That's a fairly accurate assessment.It definitely helps to understand the cultural and economic situation of Germany and Italy at the end of the 19th Century. Both were deeply nationalistic, and both had been largely oppressed, by Prussia and Austria-Hungary respectively. 

Possibly the most striking aspect of Fascism, for me anyway, is the lack of a centralised ideological foundation. There was no 'Communist Manefesto', for Fascism, and as it is so often driven by a demagogue it can be very hard to pin down what the ideological pillars actually are.


----------



## Nothereed (Aug 14, 2022)

Risingdawn said:


> That's a fairly accurate assessment.It definitely helps to understand the cultural and economic situation of Germany and Italy at the end of the 19th Century. Both were deeply nationalistic, and both had been largely oppressed, by Prussia and Austria-Hungary respectively.
> 
> Possibly the most striking aspect of Fascism, for me anyway, is the lack of a centralised ideological foundation. There was no 'Communist Manefesto', for Fascism, and as it is so often driven by a demagogue it can be very hard to pin down what the ideological pillars actually are.
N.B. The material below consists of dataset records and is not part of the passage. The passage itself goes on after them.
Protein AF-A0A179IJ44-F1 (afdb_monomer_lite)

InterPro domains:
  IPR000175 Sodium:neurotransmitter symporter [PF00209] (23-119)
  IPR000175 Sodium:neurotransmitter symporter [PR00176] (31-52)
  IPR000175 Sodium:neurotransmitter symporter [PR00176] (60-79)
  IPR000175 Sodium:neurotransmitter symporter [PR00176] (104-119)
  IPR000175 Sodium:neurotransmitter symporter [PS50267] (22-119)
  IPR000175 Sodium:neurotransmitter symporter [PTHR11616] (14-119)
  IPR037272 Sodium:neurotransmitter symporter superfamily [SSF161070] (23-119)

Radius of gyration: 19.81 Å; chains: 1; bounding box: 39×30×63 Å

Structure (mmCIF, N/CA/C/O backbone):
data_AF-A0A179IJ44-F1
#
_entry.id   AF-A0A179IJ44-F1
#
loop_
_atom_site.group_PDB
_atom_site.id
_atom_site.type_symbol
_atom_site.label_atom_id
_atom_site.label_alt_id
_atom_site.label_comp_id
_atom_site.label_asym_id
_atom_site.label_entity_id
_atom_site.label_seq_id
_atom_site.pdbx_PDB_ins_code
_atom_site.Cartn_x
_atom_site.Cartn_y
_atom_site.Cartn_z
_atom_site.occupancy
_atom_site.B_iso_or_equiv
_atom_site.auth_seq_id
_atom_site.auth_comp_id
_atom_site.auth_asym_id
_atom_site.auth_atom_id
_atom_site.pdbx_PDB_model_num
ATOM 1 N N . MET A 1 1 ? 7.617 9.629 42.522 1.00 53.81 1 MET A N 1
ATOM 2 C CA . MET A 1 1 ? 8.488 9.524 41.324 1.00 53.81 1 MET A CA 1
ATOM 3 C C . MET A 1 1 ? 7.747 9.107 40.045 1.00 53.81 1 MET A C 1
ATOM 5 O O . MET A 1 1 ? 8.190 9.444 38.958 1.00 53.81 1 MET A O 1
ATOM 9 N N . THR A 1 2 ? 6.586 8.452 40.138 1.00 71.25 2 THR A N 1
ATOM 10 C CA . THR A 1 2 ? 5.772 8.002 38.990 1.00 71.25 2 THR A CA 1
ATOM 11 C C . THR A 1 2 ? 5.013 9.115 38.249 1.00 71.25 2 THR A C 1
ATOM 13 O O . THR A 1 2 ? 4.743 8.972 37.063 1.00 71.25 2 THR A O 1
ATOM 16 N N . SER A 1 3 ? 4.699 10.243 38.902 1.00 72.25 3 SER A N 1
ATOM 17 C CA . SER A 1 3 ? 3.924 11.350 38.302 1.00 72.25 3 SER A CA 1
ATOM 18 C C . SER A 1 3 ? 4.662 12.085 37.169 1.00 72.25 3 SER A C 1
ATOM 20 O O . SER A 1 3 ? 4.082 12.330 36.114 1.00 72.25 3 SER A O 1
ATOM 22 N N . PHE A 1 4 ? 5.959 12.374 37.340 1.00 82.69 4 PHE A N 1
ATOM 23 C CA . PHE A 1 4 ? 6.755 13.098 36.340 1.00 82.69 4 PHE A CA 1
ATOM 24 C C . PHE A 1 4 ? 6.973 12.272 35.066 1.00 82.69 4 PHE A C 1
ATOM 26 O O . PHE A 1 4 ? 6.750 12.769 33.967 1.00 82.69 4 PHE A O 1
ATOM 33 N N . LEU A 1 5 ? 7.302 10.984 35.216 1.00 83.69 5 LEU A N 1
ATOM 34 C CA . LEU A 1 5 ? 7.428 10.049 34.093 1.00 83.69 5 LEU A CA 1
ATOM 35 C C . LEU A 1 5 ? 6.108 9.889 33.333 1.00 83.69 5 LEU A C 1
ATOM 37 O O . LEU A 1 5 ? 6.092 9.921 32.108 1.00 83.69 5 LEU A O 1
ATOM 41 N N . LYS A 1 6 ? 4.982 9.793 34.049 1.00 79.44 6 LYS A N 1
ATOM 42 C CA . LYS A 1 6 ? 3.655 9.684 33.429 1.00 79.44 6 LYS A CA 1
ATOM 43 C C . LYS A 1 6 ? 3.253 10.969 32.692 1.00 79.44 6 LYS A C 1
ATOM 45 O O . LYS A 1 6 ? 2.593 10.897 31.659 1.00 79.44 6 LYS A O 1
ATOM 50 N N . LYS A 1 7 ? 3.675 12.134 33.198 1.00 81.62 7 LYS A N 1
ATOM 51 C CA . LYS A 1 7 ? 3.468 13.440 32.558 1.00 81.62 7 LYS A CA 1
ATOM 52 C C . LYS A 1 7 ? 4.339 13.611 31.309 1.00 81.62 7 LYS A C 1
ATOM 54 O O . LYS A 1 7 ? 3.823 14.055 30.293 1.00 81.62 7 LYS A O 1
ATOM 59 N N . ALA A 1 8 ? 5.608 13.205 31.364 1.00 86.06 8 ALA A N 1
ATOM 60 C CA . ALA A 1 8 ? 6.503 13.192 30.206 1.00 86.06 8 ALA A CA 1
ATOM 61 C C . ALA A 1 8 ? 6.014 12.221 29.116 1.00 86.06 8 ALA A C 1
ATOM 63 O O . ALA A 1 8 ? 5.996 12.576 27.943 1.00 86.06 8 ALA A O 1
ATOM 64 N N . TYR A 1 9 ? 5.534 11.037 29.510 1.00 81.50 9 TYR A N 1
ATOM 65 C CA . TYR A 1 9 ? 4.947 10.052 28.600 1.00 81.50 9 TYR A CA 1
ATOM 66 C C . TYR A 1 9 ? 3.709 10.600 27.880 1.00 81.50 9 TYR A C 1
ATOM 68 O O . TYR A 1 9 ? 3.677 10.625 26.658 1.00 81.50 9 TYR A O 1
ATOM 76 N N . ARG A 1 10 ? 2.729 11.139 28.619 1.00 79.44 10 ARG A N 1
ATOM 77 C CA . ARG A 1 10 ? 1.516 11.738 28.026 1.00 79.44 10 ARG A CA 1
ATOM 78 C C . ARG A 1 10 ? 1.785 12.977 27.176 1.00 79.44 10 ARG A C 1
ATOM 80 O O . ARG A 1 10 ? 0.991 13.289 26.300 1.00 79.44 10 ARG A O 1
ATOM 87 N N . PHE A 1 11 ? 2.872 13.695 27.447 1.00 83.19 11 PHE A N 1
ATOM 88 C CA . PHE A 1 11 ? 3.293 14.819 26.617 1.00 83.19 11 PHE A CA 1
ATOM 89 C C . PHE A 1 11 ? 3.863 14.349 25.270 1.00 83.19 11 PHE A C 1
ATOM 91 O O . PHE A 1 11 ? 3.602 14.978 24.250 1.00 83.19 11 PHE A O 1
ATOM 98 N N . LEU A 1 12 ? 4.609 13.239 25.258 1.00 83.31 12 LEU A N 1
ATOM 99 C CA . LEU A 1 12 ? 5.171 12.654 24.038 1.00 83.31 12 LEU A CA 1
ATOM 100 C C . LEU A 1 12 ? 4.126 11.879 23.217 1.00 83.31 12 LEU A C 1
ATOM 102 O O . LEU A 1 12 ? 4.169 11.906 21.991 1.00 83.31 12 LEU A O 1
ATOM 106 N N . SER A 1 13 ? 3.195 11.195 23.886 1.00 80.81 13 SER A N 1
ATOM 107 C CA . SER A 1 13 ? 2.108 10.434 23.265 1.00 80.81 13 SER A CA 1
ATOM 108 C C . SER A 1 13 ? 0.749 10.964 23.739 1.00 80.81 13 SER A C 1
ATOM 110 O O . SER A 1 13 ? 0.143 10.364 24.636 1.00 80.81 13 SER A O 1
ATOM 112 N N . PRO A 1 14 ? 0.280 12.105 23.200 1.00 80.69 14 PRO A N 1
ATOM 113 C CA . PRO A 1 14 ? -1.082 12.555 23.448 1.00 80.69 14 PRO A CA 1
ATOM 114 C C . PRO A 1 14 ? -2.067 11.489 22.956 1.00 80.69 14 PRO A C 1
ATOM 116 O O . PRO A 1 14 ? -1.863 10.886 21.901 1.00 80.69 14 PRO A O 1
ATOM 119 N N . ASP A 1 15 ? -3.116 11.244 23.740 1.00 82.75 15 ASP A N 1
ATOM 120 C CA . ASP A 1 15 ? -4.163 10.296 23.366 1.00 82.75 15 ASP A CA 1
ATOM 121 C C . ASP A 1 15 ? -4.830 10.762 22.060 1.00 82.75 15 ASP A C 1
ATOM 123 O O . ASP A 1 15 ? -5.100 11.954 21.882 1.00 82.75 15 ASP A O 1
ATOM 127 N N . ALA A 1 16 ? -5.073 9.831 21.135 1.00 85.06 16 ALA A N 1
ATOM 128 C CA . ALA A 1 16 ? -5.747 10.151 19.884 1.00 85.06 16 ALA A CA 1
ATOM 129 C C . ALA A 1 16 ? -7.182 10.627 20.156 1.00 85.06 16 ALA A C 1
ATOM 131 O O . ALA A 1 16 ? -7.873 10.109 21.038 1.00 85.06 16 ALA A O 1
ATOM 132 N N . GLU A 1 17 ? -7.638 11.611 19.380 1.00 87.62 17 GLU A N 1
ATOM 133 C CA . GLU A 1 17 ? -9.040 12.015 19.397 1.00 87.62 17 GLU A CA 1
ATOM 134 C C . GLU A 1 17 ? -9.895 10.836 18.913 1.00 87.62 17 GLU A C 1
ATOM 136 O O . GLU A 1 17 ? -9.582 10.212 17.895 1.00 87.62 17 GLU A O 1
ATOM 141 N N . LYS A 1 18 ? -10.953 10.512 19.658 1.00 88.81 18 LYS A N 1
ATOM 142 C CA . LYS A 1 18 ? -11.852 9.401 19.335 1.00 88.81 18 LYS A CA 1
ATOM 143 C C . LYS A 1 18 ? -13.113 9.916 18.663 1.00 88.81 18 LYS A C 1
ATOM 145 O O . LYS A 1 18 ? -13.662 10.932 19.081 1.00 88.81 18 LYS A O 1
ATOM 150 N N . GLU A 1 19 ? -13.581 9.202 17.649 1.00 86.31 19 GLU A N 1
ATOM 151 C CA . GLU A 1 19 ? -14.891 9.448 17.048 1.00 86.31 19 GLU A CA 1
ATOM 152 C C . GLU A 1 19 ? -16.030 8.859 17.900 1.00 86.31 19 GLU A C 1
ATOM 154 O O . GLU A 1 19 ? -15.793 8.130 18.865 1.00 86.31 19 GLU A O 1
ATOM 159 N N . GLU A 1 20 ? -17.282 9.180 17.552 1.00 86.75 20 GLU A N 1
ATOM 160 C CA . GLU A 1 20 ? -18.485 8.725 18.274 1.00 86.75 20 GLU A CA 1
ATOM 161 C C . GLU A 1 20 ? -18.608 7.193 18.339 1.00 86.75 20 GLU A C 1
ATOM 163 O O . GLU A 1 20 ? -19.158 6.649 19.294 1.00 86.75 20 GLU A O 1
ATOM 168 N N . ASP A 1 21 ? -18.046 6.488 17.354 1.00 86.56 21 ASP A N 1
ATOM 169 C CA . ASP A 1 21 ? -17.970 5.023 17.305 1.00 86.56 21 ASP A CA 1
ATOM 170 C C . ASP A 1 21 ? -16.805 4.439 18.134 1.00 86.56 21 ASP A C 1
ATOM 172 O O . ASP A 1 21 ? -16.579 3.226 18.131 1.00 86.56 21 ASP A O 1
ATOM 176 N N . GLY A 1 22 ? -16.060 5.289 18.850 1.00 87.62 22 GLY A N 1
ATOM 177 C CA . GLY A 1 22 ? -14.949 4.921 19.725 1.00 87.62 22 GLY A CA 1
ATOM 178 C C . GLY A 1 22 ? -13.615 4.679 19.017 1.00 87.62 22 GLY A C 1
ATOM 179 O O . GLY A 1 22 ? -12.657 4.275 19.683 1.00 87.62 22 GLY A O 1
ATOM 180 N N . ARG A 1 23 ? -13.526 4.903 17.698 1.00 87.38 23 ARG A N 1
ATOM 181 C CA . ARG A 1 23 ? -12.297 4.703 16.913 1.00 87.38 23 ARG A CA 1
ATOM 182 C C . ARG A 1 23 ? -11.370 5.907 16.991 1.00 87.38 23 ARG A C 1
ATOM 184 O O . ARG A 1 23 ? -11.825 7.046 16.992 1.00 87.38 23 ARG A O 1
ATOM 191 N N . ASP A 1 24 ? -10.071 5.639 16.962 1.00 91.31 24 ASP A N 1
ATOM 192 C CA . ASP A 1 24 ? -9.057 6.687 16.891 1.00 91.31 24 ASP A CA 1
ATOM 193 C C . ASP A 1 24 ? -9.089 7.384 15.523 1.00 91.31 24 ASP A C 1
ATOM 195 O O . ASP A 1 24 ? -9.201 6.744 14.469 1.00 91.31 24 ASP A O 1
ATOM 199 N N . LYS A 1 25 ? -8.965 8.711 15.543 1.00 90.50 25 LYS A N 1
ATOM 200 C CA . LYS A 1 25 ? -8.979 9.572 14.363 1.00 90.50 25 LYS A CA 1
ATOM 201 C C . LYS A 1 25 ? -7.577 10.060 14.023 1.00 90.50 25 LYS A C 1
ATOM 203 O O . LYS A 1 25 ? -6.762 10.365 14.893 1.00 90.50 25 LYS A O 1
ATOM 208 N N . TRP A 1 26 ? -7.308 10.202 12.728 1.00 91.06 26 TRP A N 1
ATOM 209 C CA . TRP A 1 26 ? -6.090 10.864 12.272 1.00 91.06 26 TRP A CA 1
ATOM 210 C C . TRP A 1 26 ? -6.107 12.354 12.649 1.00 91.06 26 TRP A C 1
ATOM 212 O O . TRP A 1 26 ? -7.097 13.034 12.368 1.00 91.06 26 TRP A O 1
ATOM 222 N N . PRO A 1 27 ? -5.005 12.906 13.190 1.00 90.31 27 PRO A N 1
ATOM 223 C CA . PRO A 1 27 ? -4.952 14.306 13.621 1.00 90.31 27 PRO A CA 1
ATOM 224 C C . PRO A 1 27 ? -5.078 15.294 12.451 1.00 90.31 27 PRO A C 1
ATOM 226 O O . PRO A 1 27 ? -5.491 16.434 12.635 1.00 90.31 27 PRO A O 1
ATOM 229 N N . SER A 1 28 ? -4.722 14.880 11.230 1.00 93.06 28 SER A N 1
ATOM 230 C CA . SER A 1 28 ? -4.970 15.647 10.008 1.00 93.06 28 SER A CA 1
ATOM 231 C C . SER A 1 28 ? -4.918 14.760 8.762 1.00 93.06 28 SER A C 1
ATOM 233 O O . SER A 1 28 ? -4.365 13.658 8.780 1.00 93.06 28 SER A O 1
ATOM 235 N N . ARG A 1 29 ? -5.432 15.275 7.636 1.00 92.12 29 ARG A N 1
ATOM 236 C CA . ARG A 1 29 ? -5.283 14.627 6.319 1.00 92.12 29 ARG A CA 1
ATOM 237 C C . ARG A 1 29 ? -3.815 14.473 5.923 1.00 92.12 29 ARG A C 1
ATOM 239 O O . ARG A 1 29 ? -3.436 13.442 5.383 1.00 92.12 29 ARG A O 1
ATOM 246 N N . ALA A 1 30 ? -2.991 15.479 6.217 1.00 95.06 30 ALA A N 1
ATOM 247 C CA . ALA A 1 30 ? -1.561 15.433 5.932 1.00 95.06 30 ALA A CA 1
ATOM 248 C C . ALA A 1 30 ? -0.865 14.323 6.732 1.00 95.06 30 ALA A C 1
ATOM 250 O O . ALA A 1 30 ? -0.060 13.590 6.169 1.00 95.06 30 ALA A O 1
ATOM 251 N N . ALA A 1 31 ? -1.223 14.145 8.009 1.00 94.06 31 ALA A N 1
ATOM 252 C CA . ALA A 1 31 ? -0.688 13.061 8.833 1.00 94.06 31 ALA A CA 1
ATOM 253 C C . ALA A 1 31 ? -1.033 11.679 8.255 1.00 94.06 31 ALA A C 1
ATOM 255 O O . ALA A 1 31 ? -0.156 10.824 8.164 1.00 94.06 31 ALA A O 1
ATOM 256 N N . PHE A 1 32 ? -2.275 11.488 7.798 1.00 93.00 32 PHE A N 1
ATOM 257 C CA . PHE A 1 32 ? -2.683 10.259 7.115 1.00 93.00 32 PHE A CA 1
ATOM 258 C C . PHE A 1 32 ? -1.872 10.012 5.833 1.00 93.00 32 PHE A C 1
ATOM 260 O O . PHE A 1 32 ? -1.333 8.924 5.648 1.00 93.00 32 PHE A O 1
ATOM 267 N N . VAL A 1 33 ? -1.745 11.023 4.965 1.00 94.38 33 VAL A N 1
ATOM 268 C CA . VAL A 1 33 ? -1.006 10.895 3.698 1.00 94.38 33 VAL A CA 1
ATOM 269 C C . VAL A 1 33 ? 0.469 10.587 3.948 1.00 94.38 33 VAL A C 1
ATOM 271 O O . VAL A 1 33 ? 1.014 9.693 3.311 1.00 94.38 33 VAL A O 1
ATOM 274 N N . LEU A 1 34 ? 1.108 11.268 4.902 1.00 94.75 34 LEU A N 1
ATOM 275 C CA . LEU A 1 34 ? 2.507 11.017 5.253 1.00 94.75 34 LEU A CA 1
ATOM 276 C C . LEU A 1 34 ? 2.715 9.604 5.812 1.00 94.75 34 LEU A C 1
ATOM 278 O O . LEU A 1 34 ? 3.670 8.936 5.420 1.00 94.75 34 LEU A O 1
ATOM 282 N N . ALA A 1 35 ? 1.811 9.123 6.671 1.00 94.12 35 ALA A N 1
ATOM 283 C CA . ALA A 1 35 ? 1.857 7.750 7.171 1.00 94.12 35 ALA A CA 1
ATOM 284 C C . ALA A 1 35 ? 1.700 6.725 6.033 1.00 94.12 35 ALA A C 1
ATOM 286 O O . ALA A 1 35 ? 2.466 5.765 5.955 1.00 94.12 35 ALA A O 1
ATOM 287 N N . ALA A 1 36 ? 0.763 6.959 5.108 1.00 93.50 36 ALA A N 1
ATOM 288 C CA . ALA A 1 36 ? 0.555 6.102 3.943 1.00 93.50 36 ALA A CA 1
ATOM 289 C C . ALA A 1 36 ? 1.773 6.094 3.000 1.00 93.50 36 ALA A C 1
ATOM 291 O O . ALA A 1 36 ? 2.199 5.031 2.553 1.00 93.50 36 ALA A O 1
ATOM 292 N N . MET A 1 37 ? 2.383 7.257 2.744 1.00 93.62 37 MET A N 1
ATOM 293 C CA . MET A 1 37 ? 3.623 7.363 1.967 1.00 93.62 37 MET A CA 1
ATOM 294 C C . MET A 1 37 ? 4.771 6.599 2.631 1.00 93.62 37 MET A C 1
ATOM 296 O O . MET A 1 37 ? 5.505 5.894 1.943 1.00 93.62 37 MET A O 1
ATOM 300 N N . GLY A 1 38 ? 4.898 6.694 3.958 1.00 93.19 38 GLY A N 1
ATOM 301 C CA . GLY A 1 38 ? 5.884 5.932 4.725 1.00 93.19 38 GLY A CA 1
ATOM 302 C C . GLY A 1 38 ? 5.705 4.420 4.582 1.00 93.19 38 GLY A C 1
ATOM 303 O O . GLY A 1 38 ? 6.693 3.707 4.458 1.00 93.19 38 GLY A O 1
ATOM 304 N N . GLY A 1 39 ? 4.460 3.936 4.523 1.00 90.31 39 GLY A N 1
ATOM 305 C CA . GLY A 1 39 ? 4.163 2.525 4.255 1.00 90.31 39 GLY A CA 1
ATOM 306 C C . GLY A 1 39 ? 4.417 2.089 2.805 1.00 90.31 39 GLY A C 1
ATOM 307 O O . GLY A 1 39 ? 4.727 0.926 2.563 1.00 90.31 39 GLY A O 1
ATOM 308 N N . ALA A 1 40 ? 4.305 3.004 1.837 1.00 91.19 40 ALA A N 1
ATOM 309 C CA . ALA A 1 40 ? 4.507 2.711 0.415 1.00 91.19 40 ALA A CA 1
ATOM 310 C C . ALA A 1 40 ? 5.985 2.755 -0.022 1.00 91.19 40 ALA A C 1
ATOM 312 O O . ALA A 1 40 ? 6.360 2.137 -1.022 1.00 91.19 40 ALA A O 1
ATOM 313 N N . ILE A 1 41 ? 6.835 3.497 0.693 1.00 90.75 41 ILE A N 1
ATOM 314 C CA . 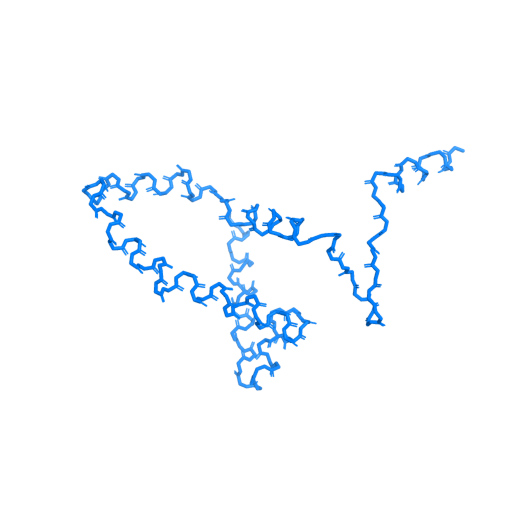ILE A 1 41 ? 8.270 3.591 0.408 1.00 90.75 41 ILE A CA 1
ATOM 315 C C . ILE A 1 41 ? 8.998 2.469 1.150 1.00 90.75 41 ILE A C 1
ATOM 317 O O . ILE A 1 41 ? 9.101 2.480 2.371 1.00 90.75 41 ILE A O 1
ATOM 321 N N . GLY A 1 42 ? 9.552 1.518 0.400 1.00 88.69 42 GLY A N 1
ATOM 322 C CA . GLY A 1 42 ? 10.316 0.404 0.961 1.00 88.69 42 GLY A CA 1
ATOM 323 C C . GLY A 1 42 ? 11.615 0.119 0.214 1.00 88.69 42 GLY A C 1
ATOM 324 O O . GLY A 1 42 ? 11.934 0.748 -0.798 1.00 88.69 42 GLY A O 1
ATOM 325 N N . LEU A 1 43 ? 12.342 -0.898 0.685 1.00 89.06 43 LEU A N 1
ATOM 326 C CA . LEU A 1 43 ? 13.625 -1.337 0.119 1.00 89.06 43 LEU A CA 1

the closed thing is mein kampf. but that's still an extreme stretch. Since it's basically just hitler screaming over and over what he hates. Not a exploration of thought, not a critical look. Just angry rage.


----------



## Risingdawn (Aug 14, 2022)

Nothereed said:


> the closed thing is mein kampf. but that's still an extreme stretch. Since it's basically just hitler screaming over and over what he hates. Not a exploration of thought, not a critical look. Just angry rage.


Absolutely. The difference is that Marx wrote the _Communist Manefesto_ before Lenin then adopted, and adapted, that ideology for the Bolsheviks. _Mein Kampf_ was written after Mussolini was already developing Fascism as a form of governing


----------



## Creamu (Aug 14, 2022)

Nothereed said:


> Okay you know what?
> Why do you think it's wrong? Is it based in anecdotal evidence?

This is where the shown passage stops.